EXERCISE DESCRIPTION:
Please count the lines below that contain the word "phosphatase", and reply with that number alone.

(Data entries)
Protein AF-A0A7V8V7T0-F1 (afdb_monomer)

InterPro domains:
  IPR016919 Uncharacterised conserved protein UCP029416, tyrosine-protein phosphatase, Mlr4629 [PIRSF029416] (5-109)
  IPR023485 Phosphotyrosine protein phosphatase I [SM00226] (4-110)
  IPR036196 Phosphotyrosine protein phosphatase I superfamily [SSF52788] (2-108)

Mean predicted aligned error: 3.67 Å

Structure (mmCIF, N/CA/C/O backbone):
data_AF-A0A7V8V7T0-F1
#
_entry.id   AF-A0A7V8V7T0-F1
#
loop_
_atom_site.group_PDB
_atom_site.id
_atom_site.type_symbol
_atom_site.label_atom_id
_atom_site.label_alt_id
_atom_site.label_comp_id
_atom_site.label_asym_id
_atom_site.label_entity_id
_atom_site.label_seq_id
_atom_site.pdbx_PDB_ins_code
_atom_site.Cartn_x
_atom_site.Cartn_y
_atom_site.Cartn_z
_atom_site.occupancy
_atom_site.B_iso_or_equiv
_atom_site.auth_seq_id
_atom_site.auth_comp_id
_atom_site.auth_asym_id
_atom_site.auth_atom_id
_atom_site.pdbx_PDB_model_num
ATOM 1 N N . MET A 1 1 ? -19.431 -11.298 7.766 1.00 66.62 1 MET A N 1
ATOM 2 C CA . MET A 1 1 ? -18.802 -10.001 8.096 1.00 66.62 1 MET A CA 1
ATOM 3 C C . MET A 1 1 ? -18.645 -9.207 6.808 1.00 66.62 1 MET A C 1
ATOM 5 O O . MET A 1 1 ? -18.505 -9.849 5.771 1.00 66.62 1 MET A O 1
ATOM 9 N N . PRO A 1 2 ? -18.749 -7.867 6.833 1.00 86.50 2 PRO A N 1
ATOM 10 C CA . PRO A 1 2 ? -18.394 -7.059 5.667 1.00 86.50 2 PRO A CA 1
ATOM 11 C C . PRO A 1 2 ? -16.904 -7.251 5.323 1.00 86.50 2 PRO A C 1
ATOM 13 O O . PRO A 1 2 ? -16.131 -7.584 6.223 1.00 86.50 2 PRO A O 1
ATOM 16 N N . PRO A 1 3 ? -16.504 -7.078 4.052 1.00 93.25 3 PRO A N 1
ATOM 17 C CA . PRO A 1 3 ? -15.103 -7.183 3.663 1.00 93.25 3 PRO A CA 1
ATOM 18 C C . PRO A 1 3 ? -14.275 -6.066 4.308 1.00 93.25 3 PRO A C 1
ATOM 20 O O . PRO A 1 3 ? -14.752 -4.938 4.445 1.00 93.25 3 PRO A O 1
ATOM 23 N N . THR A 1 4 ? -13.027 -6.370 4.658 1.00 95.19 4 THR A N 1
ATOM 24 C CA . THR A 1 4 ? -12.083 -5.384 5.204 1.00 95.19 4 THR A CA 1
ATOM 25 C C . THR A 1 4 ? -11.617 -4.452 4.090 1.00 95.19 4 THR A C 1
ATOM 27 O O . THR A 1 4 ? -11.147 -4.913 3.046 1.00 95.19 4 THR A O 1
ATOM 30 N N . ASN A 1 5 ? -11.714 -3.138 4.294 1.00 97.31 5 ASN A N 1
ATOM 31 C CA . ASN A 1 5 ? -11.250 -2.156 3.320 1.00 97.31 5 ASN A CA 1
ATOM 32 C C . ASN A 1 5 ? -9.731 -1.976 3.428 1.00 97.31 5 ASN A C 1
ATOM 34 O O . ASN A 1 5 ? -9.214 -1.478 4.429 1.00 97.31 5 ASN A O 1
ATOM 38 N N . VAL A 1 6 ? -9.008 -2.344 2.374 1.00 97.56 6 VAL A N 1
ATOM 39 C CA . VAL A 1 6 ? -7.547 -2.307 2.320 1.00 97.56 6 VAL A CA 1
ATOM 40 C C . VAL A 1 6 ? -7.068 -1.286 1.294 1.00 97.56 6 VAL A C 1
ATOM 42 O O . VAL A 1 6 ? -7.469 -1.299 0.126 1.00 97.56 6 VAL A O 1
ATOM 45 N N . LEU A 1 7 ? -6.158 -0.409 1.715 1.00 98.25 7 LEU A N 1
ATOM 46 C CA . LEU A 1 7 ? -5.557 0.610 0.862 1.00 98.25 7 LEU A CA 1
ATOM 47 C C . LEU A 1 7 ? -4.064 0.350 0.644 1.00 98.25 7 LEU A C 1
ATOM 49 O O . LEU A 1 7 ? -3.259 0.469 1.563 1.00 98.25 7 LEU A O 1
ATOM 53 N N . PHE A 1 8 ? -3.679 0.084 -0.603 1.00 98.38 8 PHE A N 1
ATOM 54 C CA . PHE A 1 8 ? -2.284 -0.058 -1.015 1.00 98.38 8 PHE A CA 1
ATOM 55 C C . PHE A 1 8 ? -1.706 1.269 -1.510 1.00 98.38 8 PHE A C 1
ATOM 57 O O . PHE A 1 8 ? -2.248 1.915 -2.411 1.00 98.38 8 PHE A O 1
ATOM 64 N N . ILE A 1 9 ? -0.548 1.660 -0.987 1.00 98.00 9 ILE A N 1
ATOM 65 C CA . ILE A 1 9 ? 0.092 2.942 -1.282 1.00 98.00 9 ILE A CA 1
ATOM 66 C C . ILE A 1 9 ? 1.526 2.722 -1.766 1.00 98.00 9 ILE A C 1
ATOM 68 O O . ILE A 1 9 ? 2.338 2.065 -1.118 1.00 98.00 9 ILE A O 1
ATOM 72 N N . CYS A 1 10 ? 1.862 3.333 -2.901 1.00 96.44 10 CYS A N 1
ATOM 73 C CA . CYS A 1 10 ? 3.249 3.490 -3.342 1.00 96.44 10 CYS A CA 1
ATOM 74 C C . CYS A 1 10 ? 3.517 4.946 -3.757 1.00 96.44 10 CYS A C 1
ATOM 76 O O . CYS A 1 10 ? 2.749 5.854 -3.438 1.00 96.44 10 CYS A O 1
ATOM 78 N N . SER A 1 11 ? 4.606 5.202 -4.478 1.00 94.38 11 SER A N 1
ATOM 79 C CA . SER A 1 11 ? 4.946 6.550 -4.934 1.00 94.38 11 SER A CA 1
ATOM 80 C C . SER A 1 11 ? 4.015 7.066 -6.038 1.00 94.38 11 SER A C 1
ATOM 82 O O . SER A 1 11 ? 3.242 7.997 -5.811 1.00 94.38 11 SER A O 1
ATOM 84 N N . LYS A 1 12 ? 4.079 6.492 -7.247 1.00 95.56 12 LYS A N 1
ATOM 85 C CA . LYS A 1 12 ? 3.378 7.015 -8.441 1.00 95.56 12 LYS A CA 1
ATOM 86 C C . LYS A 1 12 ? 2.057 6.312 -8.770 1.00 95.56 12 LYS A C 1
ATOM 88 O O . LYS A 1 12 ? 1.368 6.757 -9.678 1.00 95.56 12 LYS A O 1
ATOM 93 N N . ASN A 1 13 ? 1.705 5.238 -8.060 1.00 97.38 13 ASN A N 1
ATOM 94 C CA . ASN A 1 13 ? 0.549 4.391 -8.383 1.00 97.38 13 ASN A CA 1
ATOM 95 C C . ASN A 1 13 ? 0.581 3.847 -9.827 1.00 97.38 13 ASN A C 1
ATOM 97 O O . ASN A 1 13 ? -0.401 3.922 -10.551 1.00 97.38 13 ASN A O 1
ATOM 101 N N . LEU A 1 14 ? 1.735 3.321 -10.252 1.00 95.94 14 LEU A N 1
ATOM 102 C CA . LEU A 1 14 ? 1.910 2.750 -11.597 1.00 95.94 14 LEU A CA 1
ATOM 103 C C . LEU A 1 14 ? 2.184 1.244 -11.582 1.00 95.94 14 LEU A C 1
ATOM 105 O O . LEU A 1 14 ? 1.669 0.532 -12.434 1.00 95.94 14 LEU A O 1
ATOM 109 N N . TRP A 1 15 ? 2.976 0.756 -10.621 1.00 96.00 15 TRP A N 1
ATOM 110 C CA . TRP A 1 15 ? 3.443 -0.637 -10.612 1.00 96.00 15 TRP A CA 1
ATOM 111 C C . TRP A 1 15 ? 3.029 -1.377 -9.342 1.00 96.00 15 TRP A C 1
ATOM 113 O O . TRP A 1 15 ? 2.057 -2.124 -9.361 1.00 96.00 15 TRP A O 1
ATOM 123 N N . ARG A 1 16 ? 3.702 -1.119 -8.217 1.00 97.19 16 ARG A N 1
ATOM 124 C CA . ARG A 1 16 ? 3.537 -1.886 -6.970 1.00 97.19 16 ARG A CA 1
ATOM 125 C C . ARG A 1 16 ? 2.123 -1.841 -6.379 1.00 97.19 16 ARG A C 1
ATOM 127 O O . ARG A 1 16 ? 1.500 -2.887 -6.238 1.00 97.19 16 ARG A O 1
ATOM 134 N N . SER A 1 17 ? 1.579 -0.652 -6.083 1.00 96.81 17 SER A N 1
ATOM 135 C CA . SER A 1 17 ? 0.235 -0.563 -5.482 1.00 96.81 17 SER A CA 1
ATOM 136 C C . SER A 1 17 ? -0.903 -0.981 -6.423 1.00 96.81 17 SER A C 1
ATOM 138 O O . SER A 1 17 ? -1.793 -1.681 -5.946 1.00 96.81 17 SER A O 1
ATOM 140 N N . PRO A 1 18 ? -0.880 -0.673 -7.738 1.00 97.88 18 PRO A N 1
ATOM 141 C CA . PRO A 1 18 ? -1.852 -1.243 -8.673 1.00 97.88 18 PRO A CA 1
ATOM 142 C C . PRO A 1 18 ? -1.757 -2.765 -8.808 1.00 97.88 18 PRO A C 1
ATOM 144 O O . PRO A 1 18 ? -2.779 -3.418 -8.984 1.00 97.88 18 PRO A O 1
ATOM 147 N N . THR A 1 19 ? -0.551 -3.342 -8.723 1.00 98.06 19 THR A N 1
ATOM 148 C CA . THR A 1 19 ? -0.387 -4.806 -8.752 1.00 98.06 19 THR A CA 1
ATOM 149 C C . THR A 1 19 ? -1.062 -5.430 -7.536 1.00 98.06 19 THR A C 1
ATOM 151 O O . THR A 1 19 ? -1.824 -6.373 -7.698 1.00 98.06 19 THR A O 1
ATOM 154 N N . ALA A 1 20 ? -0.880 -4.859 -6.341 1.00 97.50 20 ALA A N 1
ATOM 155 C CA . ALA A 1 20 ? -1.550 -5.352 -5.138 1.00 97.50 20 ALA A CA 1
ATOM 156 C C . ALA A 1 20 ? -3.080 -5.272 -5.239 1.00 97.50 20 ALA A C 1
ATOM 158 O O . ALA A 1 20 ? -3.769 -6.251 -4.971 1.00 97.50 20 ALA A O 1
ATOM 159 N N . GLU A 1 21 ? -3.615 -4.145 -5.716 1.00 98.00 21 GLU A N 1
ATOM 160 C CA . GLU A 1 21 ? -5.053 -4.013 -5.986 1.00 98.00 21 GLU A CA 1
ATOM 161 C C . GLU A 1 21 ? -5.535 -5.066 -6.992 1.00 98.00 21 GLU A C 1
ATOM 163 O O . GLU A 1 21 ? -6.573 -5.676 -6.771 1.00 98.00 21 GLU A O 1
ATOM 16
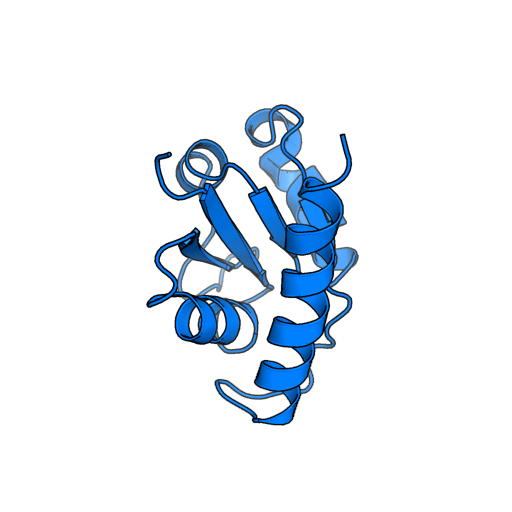8 N N . ARG A 1 22 ? -4.773 -5.346 -8.055 1.00 97.94 22 ARG A N 1
ATOM 169 C CA . ARG A 1 22 ? -5.137 -6.359 -9.057 1.00 97.94 22 ARG A CA 1
ATOM 170 C C . ARG A 1 22 ? -5.088 -7.791 -8.527 1.00 97.94 22 ARG A C 1
ATOM 172 O O . ARG A 1 22 ? -5.891 -8.606 -8.970 1.00 97.94 22 ARG A O 1
ATOM 179 N N . VAL A 1 23 ? -4.155 -8.093 -7.628 1.00 97.06 23 VAL A N 1
ATOM 180 C CA . VAL A 1 23 ? -4.033 -9.411 -6.989 1.00 97.06 23 VAL A CA 1
ATOM 181 C C . VAL A 1 23 ? -5.239 -9.678 -6.089 1.00 97.06 23 VAL A C 1
ATOM 183 O O . VAL A 1 23 ? -5.828 -10.750 -6.168 1.00 97.06 23 VAL A O 1
ATOM 186 N N . TYR A 1 24 ? -5.657 -8.684 -5.303 1.00 97.44 24 TYR A N 1
ATOM 187 C CA . TYR A 1 24 ? -6.706 -8.849 -4.294 1.00 97.44 24 TYR A CA 1
ATOM 188 C C . TYR A 1 24 ? -8.112 -8.406 -4.735 1.00 97.44 24 TYR A C 1
ATOM 190 O O . TYR A 1 24 ? -9.056 -8.561 -3.967 1.00 97.44 24 TYR A O 1
ATOM 198 N N . CYS A 1 25 ? -8.309 -7.879 -5.952 1.00 95.94 25 CYS A N 1
ATOM 199 C CA . CYS A 1 25 ? -9.615 -7.335 -6.369 1.00 95.94 25 CYS A CA 1
ATOM 200 C C . CYS A 1 25 ? -10.755 -8.360 -6.422 1.00 95.94 25 CYS A C 1
ATOM 202 O O . CYS A 1 25 ? -11.916 -7.962 -6.436 1.00 95.94 25 CYS A O 1
ATOM 204 N N . ASN A 1 26 ? -10.427 -9.652 -6.482 1.00 94.38 26 ASN A N 1
ATOM 205 C CA . ASN A 1 26 ? -11.399 -10.744 -6.504 1.00 94.38 26 ASN A CA 1
ATOM 206 C C . ASN A 1 26 ? -11.455 -11.514 -5.176 1.00 94.38 26 ASN A C 1
ATOM 208 O O . ASN A 1 26 ? -12.139 -12.534 -5.104 1.00 94.38 26 ASN A O 1
ATOM 212 N N . ASP A 1 27 ? -10.729 -11.071 -4.147 1.00 94.94 27 ASP A N 1
ATOM 213 C CA . ASP A 1 27 ? -10.760 -11.717 -2.839 1.00 94.94 27 ASP A CA 1
ATOM 214 C C . ASP A 1 27 ? -12.046 -11.316 -2.094 1.00 94.94 27 ASP A C 1
ATOM 216 O O . ASP A 1 27 ? -12.242 -10.133 -1.814 1.00 94.94 27 ASP A O 1
ATOM 220 N N . PRO A 1 28 ? -12.937 -12.260 -1.738 1.00 94.25 28 PRO A N 1
ATOM 221 C CA . PRO A 1 28 ? -14.192 -11.935 -1.062 1.00 94.25 28 PRO A CA 1
ATOM 222 C C . PRO A 1 28 ? -13.997 -11.404 0.367 1.00 94.25 28 PRO A C 1
ATOM 224 O O . PRO A 1 28 ? -14.933 -10.841 0.936 1.00 94.25 28 PRO A O 1
ATOM 227 N N . ARG A 1 29 ? -12.809 -11.583 0.963 1.00 94.81 29 ARG A N 1
ATOM 228 C CA . ARG A 1 29 ? -12.474 -11.072 2.299 1.00 94.81 29 ARG A CA 1
ATOM 229 C C . ARG A 1 29 ? -12.196 -9.570 2.278 1.00 94.81 29 ARG A C 1
ATOM 231 O O . ARG A 1 29 ? -12.338 -8.922 3.314 1.00 94.81 29 ARG A O 1
ATOM 238 N N . LEU A 1 30 ? -11.786 -9.019 1.132 1.00 96.44 30 LEU A N 1
ATOM 239 C CA . LEU A 1 30 ? -11.195 -7.687 1.043 1.00 96.44 30 LEU A CA 1
ATOM 240 C C . LEU A 1 30 ? -11.920 -6.802 0.028 1.00 96.44 30 LEU A C 1
ATOM 242 O O . LEU A 1 30 ? -12.236 -7.205 -1.086 1.00 96.44 30 LEU A O 1
ATOM 246 N N . ALA A 1 31 ? -12.095 -5.536 0.384 1.00 97.56 31 ALA A N 1
ATOM 247 C CA . ALA A 1 31 ? -12.380 -4.480 -0.573 1.00 97.56 31 ALA A CA 1
ATOM 248 C C . ALA A 1 31 ? -11.094 -3.674 -0.745 1.00 97.56 31 ALA A C 1
ATOM 250 O O . ALA A 1 31 ? -10.595 -3.107 0.220 1.00 97.56 31 ALA A O 1
ATOM 251 N N . VAL A 1 32 ? -10.521 -3.631 -1.949 1.00 97.88 32 VAL A N 1
ATOM 252 C CA . VAL A 1 32 ? -9.169 -3.080 -2.146 1.00 97.88 32 VAL A CA 1
ATOM 253 C C . VAL A 1 32 ? -9.153 -1.819 -2.998 1.00 97.88 32 VAL A C 1
ATOM 255 O O . VAL A 1 32 ? -9.913 -1.682 -3.958 1.00 97.88 32 VAL A O 1
ATOM 258 N N . ARG A 1 33 ? -8.261 -0.886 -2.653 1.00 98.25 33 ARG A N 1
ATOM 259 C CA . ARG A 1 33 ? -7.929 0.291 -3.468 1.00 98.25 33 ARG A CA 1
ATOM 260 C C . ARG A 1 33 ? -6.424 0.505 -3.530 1.00 98.25 33 ARG A C 1
ATOM 262 O O . ARG A 1 33 ? -5.713 0.213 -2.572 1.00 98.25 33 ARG A O 1
ATOM 269 N N . SER A 1 34 ? -5.940 1.104 -4.616 1.00 98.25 34 SER A N 1
ATOM 270 C CA . SER A 1 34 ? -4.554 1.574 -4.728 1.00 98.25 34 SER A CA 1
ATOM 271 C C . SER A 1 34 ? -4.440 3.086 -4.928 1.00 98.25 34 SER A C 1
ATOM 273 O O . SER A 1 34 ? -5.219 3.694 -5.668 1.00 98.25 34 SER A O 1
ATOM 275 N N . ARG A 1 35 ? -3.455 3.718 -4.279 1.00 98.38 35 ARG A N 1
ATOM 276 C CA . ARG A 1 35 ? -3.135 5.151 -4.424 1.00 98.38 35 ARG A CA 1
ATOM 277 C C . ARG A 1 35 ? -1.630 5.408 -4.451 1.00 98.38 35 ARG A C 1
ATOM 279 O O . ARG A 1 35 ? -0.809 4.511 -4.224 1.00 98.38 35 ARG A O 1
ATOM 286 N N . GLY A 1 36 ? -1.268 6.647 -4.777 1.00 97.44 36 GLY A N 1
ATOM 287 C CA . GLY A 1 36 ? 0.102 7.143 -4.777 1.00 97.44 36 GLY A CA 1
ATOM 288 C C . GLY A 1 36 ? 0.278 8.413 -3.944 1.00 97.44 36 GLY A C 1
ATOM 289 O O . GLY A 1 36 ? -0.590 9.287 -3.944 1.00 97.44 36 GLY A O 1
ATOM 290 N N . LEU A 1 37 ? 1.417 8.523 -3.255 1.00 95.50 37 LEU A N 1
ATOM 291 C CA . LEU A 1 37 ? 1.786 9.693 -2.438 1.00 95.50 37 LEU A CA 1
ATOM 292 C C . LEU A 1 37 ? 2.402 10.836 -3.248 1.00 95.50 37 LEU A C 1
ATOM 294 O O . LEU A 1 37 ? 2.503 11.966 -2.769 1.00 95.50 37 LEU A O 1
ATOM 298 N N . SER A 1 38 ? 2.891 10.554 -4.455 1.00 94.38 38 SER A N 1
ATOM 299 C CA . SER A 1 38 ? 3.473 11.581 -5.311 1.00 94.38 38 SER A CA 1
ATOM 300 C C . SER A 1 38 ? 2.393 12.549 -5.804 1.00 94.38 38 SER A C 1
ATOM 302 O O . SER A 1 38 ? 1.322 12.104 -6.217 1.00 94.38 38 SER A O 1
ATOM 304 N N . PRO A 1 39 ? 2.678 13.860 -5.890 1.00 92.25 39 PRO A N 1
ATOM 305 C CA . PRO A 1 39 ? 1.822 14.795 -6.619 1.00 92.25 39 PRO A CA 1
ATOM 306 C C . PRO A 1 39 ? 1.598 14.389 -8.084 1.00 92.25 39 PRO A C 1
ATOM 308 O O . PRO A 1 39 ? 0.590 14.759 -8.668 1.00 92.25 39 PRO A O 1
ATOM 311 N N . LYS A 1 40 ? 2.529 13.614 -8.663 1.00 94.12 40 LYS A N 1
ATOM 312 C CA . LYS A 1 40 ? 2.460 13.065 -10.027 1.00 94.12 40 LYS A CA 1
ATOM 313 C C . LYS A 1 40 ? 1.914 11.631 -10.069 1.00 94.12 40 LYS A C 1
ATOM 315 O O . LYS A 1 40 ? 2.194 10.902 -11.017 1.00 94.12 40 LYS A O 1
ATOM 320 N N . ALA A 1 41 ? 1.251 11.172 -9.009 1.00 95.94 41 ALA A N 1
ATOM 321 C CA . ALA A 1 41 ? 0.668 9.838 -8.989 1.00 95.94 41 ALA A CA 1
ATOM 322 C C . ALA A 1 41 ? -0.514 9.741 -9.959 1.00 95.94 41 ALA A C 1
ATOM 324 O O . ALA A 1 41 ? -1.310 10.672 -10.046 1.00 95.94 41 ALA A O 1
ATOM 325 N N . ALA A 1 42 ? -0.652 8.594 -10.631 1.00 95.88 42 ALA A N 1
ATOM 326 C CA . ALA A 1 42 ? -1.775 8.330 -11.530 1.00 95.88 42 ALA A CA 1
ATOM 327 C C . ALA A 1 42 ? -3.122 8.434 -10.797 1.00 95.88 42 ALA A C 1
ATOM 329 O O . ALA A 1 42 ? -4.058 9.054 -11.296 1.00 95.88 42 ALA A O 1
ATOM 330 N N . ARG A 1 43 ? -3.197 7.885 -9.577 1.00 97.25 43 ARG A N 1
ATOM 331 C CA . ARG A 1 43 ? -4.283 8.136 -8.621 1.00 97.25 43 ARG A CA 1
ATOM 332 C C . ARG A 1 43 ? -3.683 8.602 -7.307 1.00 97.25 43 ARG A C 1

RESPONSE:
3